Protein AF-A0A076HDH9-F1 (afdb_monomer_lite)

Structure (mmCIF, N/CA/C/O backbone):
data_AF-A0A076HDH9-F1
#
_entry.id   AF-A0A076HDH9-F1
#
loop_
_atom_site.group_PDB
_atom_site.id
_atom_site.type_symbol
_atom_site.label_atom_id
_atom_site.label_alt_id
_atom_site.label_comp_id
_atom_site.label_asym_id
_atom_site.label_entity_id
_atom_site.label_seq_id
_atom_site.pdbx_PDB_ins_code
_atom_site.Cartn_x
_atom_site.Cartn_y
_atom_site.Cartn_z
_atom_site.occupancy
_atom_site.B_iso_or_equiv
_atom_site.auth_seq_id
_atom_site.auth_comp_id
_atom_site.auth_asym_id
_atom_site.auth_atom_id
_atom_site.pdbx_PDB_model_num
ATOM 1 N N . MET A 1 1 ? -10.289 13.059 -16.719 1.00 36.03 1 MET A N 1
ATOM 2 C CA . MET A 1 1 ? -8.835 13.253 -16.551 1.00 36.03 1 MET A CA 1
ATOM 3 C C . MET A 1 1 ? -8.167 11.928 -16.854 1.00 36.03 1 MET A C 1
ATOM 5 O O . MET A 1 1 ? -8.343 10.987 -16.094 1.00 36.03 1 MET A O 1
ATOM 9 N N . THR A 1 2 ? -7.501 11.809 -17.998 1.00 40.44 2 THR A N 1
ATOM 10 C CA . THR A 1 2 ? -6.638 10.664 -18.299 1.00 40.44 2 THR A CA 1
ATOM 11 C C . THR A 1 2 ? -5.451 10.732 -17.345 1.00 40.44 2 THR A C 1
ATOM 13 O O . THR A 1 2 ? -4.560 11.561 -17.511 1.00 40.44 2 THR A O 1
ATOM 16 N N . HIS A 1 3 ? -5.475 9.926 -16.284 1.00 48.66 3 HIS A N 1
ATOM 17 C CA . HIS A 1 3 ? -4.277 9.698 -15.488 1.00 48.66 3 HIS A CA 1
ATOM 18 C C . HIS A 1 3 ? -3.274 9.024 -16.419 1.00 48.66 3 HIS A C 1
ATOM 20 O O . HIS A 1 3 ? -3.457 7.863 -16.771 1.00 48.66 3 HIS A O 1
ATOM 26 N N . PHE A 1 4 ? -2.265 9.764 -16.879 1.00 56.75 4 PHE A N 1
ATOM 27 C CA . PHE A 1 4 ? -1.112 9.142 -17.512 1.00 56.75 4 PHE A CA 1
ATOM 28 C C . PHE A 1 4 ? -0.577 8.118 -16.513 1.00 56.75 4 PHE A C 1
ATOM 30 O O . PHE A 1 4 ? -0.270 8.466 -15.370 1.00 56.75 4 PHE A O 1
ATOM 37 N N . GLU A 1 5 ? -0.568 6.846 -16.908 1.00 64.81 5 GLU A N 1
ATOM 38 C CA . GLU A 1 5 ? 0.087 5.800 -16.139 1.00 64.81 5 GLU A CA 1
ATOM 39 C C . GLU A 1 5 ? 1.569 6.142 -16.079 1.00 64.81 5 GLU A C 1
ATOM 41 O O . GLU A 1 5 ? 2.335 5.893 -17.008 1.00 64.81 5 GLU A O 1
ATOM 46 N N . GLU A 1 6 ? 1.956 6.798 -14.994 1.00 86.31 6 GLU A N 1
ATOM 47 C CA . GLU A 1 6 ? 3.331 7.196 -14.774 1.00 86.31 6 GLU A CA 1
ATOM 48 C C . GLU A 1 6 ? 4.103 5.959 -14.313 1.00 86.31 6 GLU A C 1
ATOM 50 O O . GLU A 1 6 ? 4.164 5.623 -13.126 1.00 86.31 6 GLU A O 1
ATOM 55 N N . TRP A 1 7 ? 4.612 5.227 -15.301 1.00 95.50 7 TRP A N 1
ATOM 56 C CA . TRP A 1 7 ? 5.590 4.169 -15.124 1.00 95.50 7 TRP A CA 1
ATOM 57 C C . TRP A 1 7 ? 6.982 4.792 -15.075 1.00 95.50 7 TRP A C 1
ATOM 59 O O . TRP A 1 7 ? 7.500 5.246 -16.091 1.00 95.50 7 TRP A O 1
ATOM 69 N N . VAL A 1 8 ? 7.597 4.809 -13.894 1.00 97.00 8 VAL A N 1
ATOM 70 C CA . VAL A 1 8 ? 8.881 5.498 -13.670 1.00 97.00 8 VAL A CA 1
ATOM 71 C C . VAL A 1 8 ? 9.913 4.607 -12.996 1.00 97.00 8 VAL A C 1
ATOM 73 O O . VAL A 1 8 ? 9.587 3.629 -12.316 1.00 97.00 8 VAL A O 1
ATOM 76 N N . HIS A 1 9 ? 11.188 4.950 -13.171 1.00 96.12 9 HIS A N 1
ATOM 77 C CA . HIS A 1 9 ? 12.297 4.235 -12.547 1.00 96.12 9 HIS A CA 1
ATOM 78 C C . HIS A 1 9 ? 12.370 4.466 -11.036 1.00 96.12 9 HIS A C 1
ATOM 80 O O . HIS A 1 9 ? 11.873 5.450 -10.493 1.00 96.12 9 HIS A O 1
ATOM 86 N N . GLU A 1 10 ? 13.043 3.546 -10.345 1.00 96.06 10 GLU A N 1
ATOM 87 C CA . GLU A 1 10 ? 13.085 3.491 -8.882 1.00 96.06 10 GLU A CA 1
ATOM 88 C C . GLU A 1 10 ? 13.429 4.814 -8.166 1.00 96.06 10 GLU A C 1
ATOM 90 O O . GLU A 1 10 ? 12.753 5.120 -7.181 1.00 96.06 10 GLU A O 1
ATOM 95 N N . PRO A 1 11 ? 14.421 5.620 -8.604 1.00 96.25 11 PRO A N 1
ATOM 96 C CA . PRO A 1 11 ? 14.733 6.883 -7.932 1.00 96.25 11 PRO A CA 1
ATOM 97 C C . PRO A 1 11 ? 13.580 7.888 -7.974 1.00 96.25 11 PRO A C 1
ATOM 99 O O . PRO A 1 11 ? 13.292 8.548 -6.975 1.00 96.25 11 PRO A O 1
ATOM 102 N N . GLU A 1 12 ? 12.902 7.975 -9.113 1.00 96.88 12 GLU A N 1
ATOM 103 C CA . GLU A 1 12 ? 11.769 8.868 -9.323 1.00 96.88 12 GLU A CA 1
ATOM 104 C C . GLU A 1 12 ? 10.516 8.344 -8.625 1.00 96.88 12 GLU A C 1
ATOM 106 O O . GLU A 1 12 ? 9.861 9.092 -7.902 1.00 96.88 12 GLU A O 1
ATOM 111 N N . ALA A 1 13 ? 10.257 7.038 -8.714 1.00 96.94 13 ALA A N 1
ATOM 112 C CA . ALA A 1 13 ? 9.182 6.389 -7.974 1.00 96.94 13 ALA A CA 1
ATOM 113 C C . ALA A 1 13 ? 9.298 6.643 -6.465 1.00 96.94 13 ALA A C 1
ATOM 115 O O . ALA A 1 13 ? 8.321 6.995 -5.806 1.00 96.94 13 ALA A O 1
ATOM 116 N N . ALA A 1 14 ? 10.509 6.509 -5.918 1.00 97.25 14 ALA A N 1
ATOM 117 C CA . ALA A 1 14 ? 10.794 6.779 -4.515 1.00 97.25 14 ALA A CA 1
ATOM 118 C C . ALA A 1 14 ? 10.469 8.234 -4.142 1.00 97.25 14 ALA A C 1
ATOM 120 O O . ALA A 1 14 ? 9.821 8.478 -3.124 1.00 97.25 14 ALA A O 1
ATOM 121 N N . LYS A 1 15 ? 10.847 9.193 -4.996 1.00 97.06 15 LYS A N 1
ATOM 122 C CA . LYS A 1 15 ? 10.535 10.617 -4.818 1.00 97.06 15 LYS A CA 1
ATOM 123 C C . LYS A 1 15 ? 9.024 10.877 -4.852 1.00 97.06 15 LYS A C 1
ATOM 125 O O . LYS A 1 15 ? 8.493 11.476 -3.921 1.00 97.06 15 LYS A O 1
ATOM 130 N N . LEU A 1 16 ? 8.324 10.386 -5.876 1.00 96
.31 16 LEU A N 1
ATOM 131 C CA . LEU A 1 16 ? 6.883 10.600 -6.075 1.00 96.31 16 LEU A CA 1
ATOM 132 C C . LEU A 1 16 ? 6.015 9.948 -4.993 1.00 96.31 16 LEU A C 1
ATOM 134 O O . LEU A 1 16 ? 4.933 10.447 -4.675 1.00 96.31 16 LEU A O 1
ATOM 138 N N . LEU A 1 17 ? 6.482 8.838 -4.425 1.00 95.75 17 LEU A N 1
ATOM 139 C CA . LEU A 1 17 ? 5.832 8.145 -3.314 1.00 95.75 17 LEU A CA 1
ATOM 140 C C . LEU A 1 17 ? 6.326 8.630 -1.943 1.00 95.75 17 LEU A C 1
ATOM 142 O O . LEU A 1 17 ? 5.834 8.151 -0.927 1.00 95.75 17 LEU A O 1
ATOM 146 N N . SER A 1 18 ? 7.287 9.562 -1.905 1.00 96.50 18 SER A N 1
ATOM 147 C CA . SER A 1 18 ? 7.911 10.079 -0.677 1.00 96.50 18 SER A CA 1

**What the task requires:**
Reprint exactly the lines above that start at the one with "ATOM 87 C CA" and end at the one with "ATOM 138 N N", keeping both and adding none.

**Task output:**
ATOM 87 C CA . GLU A 1 10 ? 13.085 3.491 -8.882 1.00 96.06 10 GLU A CA 1
ATOM 88 C C . GLU A 1 10 ? 13.429 4.814 -8.166 1.00 96.06 10 GLU A C 1
ATOM 90 O O . GLU A 1 10 ? 12.753 5.120 -7.181 1.00 96.06 10 GLU A O 1
ATOM 95 N N . PRO A 1 11 ? 14.421 5.620 -8.604 1.00 96.25 11 PRO A N 1
ATOM 96 C CA . PRO A 1 11 ? 14.733 6.883 -7.932 1.00 96.25 11 PRO A CA 1
ATOM 97 C C . PRO A 1 11 ? 13.580 7.888 -7.974 1.00 96.25 11 PRO A C 1
ATOM 99 O O . PRO A 1 11 ? 13.292 8.548 -6.975 1.00 96.25 11 PRO A O 1
ATOM 102 N N . GLU A 1 12 ? 12.902 7.975 -9.113 1.00 96.88 12 GLU A N 1
ATOM 103 C CA . GLU A 1 12 ? 11.769 8.868 -9.323 1.00 96.88 12 GLU A CA 1
ATOM 104 C C . GLU A 1 12 ? 10.516 8.344 -8.625 1.00 96.88 12 GLU A C 1
ATOM 106 O O . GLU A 1 12 ? 9.861 9.092 -7.902 1.00 96.88 12 GLU A O 1
ATOM 111 N N . ALA A 1 13 ? 10.257 7.038 -8.714 1.00 96.94 13 ALA A N 1
ATOM 112 C CA . ALA A 1 13 ? 9.182 6.389 -7.974 1.00 96.94 13 ALA A CA 1
ATOM 113 C C . ALA A 1 13 ? 9.298 6.643 -6.465 1.00 96.94 13 ALA A C 1
ATOM 115 O O . ALA A 1 13 ? 8.321 6.995 -5.806 1.00 96.94 13 ALA A O 1
ATOM 116 N N . ALA A 1 14 ? 10.509 6.509 -5.918 1.00 97.25 14 ALA A N 1
ATOM 117 C CA . ALA A 1 14 ? 10.794 6.779 -4.515 1.00 97.25 14 ALA A CA 1
ATOM 118 C C . ALA A 1 14 ? 10.469 8.234 -4.142 1.00 97.25 14 ALA A C 1
ATOM 120 O O . ALA A 1 14 ? 9.821 8.478 -3.124 1.00 97.25 14 ALA A O 1
ATOM 121 N N . LYS A 1 15 ? 10.847 9.193 -4.996 1.00 97.06 15 LYS A N 1
ATOM 122 C CA . LYS A 1 15 ? 10.535 10.617 -4.818 1.00 97.06 15 LYS A CA 1
ATOM 123 C C . LYS A 1 15 ? 9.024 10.877 -4.852 1.00 97.06 15 LYS A C 1
ATOM 125 O O . LYS A 1 15 ? 8.493 11.476 -3.921 1.00 97.06 15 LYS A O 1
ATOM 130 N N . LEU A 1 16 ? 8.324 10.386 -5.876 1.00 96
.31 16 LEU A N 1
ATOM 131 C CA . LEU A 1 16 ? 6.883 10.600 -6.075 1.00 96.31 16 LEU A CA 1
ATOM 132 C C . LEU A 1 16 ? 6.015 9.948 -4.993 1.00 96.31 16 LEU A C 1
ATOM 134 O O . LEU A 1 16 ? 4.933 10.447 -4.675 1.00 96.31 16 LEU A O 1
ATOM 138 N N . LEU A 1 17 ? 6.482 8.838 -4.425 1.00 95.75 17 LEU A N 1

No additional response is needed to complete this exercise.